Anomalous X-ray scattering studies on superionic glassy (As 2Se 3)-(AgX) systems (X = halides)

Abstract

Anomalous X-ray scattering experiments for glassy room-temperature superionic conductors (As 2Se 3) 0.4 (AgI) 0.6 and (As 2Se 3) 0.4(AgBr) 0.6 were performed close to the As, Se, Ag, and Br K edges using a third-generation synchrotron radiation facility, ESRF. The differential structure factors, Δ iS ( Q), were obtained from detailed analyses, indicating that Δ As S( Q) and Δ Se S( Q) of both the glassy superionic semiconductors are similar to those of glassy As 2 Se 3 except the prepeak in Δ Se S( Q).
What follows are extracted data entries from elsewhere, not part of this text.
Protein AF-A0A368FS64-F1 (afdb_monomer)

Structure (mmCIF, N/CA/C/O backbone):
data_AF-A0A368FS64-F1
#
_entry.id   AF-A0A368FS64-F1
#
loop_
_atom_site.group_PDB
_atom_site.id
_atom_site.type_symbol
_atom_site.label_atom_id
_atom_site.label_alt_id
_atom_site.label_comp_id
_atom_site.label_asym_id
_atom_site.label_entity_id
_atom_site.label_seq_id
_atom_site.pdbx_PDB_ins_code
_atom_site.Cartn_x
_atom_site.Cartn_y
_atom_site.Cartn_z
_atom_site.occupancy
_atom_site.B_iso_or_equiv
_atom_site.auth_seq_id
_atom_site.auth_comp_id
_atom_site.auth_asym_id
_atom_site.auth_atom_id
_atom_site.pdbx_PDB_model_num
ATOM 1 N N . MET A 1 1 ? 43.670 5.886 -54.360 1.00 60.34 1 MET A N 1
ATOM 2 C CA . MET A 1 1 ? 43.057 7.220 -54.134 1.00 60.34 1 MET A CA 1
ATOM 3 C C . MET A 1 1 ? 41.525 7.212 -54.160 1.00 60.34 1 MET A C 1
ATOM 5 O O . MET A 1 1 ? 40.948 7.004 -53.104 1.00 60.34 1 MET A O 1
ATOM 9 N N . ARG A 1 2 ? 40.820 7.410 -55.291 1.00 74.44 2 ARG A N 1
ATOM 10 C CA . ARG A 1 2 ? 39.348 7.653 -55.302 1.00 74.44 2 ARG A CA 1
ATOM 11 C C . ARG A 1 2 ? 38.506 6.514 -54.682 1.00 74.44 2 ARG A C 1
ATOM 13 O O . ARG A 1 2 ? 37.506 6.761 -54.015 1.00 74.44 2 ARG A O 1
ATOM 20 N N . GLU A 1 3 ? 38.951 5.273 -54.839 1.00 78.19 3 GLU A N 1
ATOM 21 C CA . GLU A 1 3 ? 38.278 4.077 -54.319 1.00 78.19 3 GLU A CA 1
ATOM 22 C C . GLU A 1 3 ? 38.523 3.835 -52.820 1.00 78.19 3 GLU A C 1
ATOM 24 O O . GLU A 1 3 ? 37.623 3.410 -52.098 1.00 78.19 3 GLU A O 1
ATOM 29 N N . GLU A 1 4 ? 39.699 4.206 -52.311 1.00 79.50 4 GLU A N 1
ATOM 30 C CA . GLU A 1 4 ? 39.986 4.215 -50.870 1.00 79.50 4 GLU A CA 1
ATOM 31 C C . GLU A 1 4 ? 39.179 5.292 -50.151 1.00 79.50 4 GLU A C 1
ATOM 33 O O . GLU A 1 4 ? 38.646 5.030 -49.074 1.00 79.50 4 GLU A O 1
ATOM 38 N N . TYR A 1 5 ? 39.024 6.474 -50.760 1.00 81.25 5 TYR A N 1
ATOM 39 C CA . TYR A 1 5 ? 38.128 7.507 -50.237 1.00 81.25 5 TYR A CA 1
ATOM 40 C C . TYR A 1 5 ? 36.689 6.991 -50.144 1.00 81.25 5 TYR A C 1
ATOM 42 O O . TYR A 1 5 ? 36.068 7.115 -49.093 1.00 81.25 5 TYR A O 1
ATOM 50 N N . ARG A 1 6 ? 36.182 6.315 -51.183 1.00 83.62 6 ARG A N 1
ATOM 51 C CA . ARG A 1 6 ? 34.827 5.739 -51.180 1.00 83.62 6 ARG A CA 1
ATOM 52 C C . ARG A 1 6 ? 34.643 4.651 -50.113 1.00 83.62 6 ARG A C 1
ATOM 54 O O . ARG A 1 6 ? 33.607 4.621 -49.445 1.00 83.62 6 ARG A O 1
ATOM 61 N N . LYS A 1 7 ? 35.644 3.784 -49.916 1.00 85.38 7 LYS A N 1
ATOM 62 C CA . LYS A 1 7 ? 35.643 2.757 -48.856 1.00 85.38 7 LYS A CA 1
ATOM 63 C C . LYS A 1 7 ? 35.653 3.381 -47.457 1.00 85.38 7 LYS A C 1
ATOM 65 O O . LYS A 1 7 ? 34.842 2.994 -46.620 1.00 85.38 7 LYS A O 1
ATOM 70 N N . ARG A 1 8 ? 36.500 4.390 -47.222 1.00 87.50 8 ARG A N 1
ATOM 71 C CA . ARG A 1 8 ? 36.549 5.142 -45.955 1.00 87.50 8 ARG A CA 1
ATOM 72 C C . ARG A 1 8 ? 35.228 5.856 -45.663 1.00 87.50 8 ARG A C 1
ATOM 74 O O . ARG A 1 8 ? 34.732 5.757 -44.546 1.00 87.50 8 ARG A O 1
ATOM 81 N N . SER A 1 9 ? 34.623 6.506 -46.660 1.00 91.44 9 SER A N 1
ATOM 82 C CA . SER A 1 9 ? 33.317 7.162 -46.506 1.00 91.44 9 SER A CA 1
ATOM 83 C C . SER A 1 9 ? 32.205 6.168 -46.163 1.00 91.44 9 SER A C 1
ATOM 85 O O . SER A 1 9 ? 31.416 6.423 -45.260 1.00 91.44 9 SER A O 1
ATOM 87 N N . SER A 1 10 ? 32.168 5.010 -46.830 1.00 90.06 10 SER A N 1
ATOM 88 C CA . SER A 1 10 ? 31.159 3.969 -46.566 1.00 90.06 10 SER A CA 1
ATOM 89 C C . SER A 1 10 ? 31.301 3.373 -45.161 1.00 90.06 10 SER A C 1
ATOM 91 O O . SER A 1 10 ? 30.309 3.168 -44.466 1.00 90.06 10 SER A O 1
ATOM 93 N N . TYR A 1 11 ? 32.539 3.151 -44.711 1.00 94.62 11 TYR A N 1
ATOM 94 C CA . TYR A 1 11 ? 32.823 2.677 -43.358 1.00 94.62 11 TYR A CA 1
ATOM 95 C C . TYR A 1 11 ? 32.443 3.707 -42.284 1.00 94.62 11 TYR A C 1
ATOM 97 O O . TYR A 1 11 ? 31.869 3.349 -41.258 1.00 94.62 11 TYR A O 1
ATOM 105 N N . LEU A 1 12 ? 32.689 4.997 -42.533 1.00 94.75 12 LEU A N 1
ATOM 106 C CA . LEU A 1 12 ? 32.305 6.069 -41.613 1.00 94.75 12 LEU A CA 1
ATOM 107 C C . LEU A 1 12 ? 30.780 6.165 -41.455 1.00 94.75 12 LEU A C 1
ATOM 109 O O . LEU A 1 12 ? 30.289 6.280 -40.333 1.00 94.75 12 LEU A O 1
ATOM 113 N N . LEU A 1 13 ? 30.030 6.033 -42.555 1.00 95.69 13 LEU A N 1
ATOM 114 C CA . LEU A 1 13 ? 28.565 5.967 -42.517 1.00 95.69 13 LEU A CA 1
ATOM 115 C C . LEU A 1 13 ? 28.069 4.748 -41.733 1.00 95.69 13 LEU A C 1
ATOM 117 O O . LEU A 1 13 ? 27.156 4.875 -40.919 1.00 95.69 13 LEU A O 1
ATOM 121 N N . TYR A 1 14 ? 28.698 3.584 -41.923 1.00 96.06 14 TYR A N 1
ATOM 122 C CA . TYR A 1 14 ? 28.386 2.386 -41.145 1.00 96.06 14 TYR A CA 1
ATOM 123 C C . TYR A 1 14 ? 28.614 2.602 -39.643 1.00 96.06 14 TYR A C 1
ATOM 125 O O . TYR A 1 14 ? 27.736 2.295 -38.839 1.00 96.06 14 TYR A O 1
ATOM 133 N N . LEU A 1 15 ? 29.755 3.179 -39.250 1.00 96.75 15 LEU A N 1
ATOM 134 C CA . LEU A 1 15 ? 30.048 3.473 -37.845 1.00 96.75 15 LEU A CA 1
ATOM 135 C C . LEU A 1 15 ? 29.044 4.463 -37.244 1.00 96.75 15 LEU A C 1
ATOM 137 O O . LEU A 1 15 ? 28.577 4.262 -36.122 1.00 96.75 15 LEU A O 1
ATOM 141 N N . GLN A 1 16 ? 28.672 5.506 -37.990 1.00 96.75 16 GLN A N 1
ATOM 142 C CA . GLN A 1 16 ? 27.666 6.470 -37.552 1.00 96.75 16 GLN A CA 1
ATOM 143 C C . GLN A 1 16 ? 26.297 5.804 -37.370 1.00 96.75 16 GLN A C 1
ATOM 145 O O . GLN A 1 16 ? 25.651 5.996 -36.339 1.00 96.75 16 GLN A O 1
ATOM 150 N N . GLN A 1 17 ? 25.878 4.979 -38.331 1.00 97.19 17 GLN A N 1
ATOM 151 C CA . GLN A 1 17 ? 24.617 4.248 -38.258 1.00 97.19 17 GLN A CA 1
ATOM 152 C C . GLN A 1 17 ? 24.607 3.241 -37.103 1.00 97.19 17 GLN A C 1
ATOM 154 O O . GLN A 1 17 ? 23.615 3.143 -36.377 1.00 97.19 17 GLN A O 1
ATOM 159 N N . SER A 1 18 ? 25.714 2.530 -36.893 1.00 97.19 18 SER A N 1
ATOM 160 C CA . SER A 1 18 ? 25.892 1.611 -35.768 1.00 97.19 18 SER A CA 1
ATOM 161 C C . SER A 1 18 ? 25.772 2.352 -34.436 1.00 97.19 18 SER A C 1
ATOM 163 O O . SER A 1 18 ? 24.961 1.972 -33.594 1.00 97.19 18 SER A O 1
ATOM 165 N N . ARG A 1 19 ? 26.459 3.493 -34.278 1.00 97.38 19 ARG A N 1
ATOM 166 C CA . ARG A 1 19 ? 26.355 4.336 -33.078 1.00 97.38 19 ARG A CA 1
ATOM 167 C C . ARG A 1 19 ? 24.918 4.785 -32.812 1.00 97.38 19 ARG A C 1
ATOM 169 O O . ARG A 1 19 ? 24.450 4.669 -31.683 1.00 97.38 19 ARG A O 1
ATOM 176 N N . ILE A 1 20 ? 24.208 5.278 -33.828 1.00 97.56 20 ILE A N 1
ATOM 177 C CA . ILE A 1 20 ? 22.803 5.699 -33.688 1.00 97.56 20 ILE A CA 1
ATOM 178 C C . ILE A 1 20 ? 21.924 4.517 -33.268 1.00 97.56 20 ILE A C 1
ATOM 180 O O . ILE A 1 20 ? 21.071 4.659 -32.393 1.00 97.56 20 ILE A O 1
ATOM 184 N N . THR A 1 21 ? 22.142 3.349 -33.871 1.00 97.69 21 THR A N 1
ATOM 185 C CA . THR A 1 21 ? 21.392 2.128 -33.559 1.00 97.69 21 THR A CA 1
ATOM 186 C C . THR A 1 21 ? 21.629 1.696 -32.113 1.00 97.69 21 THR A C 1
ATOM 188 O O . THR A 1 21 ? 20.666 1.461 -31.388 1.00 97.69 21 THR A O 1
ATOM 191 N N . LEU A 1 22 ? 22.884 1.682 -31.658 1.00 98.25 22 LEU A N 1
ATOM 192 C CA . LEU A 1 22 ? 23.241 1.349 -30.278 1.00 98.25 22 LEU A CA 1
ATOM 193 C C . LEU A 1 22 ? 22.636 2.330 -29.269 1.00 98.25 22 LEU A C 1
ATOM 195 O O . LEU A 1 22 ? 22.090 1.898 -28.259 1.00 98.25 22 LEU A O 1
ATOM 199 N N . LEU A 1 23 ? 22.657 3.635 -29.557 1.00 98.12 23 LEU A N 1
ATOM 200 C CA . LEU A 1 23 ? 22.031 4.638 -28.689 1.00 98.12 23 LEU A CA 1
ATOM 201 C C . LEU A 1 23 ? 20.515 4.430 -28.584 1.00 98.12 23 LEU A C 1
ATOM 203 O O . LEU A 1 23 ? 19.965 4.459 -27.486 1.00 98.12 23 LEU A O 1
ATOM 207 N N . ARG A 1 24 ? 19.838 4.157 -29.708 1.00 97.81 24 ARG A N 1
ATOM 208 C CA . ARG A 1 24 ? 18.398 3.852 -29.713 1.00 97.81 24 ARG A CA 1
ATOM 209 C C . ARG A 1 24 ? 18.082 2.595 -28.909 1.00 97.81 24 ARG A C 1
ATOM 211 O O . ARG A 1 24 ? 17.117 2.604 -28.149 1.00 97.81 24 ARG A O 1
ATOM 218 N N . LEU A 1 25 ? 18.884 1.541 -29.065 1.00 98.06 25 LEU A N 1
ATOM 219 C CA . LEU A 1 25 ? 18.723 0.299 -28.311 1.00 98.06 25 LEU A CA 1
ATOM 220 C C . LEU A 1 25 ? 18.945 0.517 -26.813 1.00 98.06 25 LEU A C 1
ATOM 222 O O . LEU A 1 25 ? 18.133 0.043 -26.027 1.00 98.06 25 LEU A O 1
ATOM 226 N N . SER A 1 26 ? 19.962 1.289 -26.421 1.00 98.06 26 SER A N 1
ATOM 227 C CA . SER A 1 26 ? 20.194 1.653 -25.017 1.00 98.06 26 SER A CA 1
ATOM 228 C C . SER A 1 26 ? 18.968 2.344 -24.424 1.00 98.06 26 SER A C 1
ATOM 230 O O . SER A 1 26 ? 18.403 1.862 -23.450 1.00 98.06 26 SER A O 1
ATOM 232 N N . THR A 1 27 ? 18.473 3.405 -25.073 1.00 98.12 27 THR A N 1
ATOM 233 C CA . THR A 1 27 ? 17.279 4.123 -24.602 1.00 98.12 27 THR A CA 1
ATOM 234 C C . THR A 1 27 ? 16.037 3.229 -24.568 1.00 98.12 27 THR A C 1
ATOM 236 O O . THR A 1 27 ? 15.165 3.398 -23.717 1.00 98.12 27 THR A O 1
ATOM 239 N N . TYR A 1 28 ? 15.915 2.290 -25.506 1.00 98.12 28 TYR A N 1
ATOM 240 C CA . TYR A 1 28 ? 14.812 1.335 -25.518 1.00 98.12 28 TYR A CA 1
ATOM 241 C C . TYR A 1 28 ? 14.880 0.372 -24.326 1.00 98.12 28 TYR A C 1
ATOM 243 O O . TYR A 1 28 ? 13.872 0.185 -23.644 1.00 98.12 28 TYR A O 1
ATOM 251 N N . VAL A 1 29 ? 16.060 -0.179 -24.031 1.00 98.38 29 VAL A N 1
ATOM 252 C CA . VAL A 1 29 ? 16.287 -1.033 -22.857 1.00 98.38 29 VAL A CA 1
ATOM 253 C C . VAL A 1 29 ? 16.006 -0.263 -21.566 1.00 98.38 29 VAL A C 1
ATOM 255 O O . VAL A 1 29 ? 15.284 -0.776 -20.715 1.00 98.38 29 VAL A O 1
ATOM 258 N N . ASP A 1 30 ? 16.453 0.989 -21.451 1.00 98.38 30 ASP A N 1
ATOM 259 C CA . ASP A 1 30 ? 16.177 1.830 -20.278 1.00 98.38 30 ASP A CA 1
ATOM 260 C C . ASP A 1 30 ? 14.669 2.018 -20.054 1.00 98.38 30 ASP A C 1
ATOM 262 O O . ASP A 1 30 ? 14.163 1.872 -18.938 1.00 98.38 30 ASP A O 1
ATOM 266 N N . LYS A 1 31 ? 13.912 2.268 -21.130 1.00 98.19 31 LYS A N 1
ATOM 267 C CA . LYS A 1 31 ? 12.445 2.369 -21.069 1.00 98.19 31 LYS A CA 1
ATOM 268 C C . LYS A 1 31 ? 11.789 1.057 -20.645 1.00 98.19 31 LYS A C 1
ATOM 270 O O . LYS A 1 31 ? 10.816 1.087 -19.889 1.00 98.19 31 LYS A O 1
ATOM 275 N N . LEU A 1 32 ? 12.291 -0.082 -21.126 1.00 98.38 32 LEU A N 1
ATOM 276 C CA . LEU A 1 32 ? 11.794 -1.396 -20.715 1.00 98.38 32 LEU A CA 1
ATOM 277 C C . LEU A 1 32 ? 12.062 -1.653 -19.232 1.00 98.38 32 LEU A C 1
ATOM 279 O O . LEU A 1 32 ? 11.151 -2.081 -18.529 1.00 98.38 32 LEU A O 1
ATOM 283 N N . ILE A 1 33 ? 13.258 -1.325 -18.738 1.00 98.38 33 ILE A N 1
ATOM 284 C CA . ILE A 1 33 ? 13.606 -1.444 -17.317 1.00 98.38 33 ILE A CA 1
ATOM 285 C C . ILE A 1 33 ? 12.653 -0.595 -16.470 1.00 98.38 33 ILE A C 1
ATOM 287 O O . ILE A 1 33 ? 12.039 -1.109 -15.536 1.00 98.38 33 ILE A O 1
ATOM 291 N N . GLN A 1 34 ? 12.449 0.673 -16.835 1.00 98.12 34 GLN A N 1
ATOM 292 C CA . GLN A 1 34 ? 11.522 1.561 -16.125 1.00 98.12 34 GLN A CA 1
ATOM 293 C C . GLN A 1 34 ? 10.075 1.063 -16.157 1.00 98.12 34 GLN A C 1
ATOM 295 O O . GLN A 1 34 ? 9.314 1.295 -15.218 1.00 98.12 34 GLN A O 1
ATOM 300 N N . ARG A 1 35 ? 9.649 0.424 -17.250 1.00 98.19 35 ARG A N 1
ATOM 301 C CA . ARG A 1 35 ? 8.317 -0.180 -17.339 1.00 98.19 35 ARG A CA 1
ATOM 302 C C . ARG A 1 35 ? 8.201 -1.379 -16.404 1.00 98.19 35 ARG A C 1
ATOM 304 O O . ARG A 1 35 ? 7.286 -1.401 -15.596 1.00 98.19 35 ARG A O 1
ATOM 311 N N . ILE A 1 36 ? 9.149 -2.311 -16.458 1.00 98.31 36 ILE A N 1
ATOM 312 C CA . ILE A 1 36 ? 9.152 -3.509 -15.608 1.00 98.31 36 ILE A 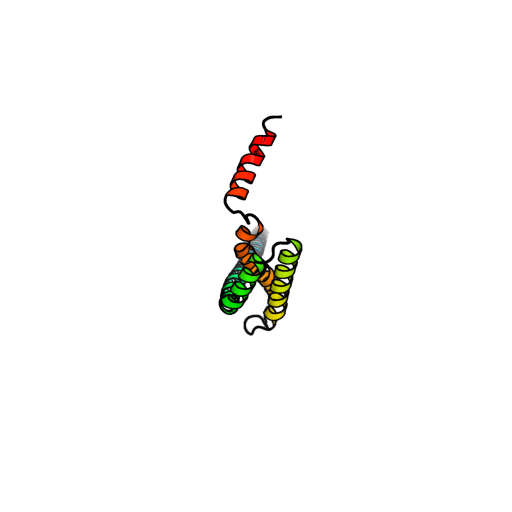CA 1
ATOM 313 C C . ILE A 1 36 ? 9.193 -3.127 -14.126 1.00 98.31 36 ILE A C 1
ATOM 315 O O . ILE A 1 36 ? 8.496 -3.733 -13.322 1.00 98.31 36 ILE A O 1
ATOM 319 N N . GLN A 1 37 ? 9.964 -2.103 -13.753 1.00 97.69 37 GLN A N 1
ATOM 320 C CA . GLN A 1 37 ? 10.007 -1.606 -12.376 1.00 97.69 37 GLN A CA 1
ATOM 321 C C . GLN A 1 37 ? 8.654 -1.056 -11.910 1.00 97.69 37 GLN A C 1
ATOM 323 O O . GLN A 1 37 ? 8.234 -1.351 -10.794 1.00 97.69 37 GLN A O 1
ATOM 328 N N . ARG A 1 38 ? 7.958 -0.295 -12.764 1.00 97.25 38 ARG A N 1
ATOM 329 C CA . ARG A 1 38 ? 6.611 0.213 -12.462 1.00 97.25 38 ARG A CA 1
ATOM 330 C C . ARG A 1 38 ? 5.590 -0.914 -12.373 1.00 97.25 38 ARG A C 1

The Δ Ag S( Q) spectrum of (As 2Se 3) 0.4 (AgI) 0.6 looks molten salt-like. However, the Δ Ag S( Q) of (As 2Se 3) 0.4(AgBr) 0.6 glass have quite different features from that of (As 2Se 3) 0.4 (AgI) 0.6 glass in the low Q range, and the Δ Br S( Q) has even a pre-shoulder around 13 nm − 1 unlike molten salts. In the differential pair distribution functions Δ i g( r) obtained from the Fourier transforms of Δ iS ( Q), the first peaks of Δ As g( r) and Δ Se g( r) show no correlation with those of Δ Ag g( r) and Δ Br g( r), and vice versa. From these results, it can be concluded that a pseudo-binary mixture of the As 2Se 3 network matrix and AgX-related ionic conduction pathways is a good structural model for these superionic glasses. Differences between the AgBr- and AgI mixtures were found in the second-neighbor structures around the Ag atoms, which may reflect those in the crystal structures of the AgX salts.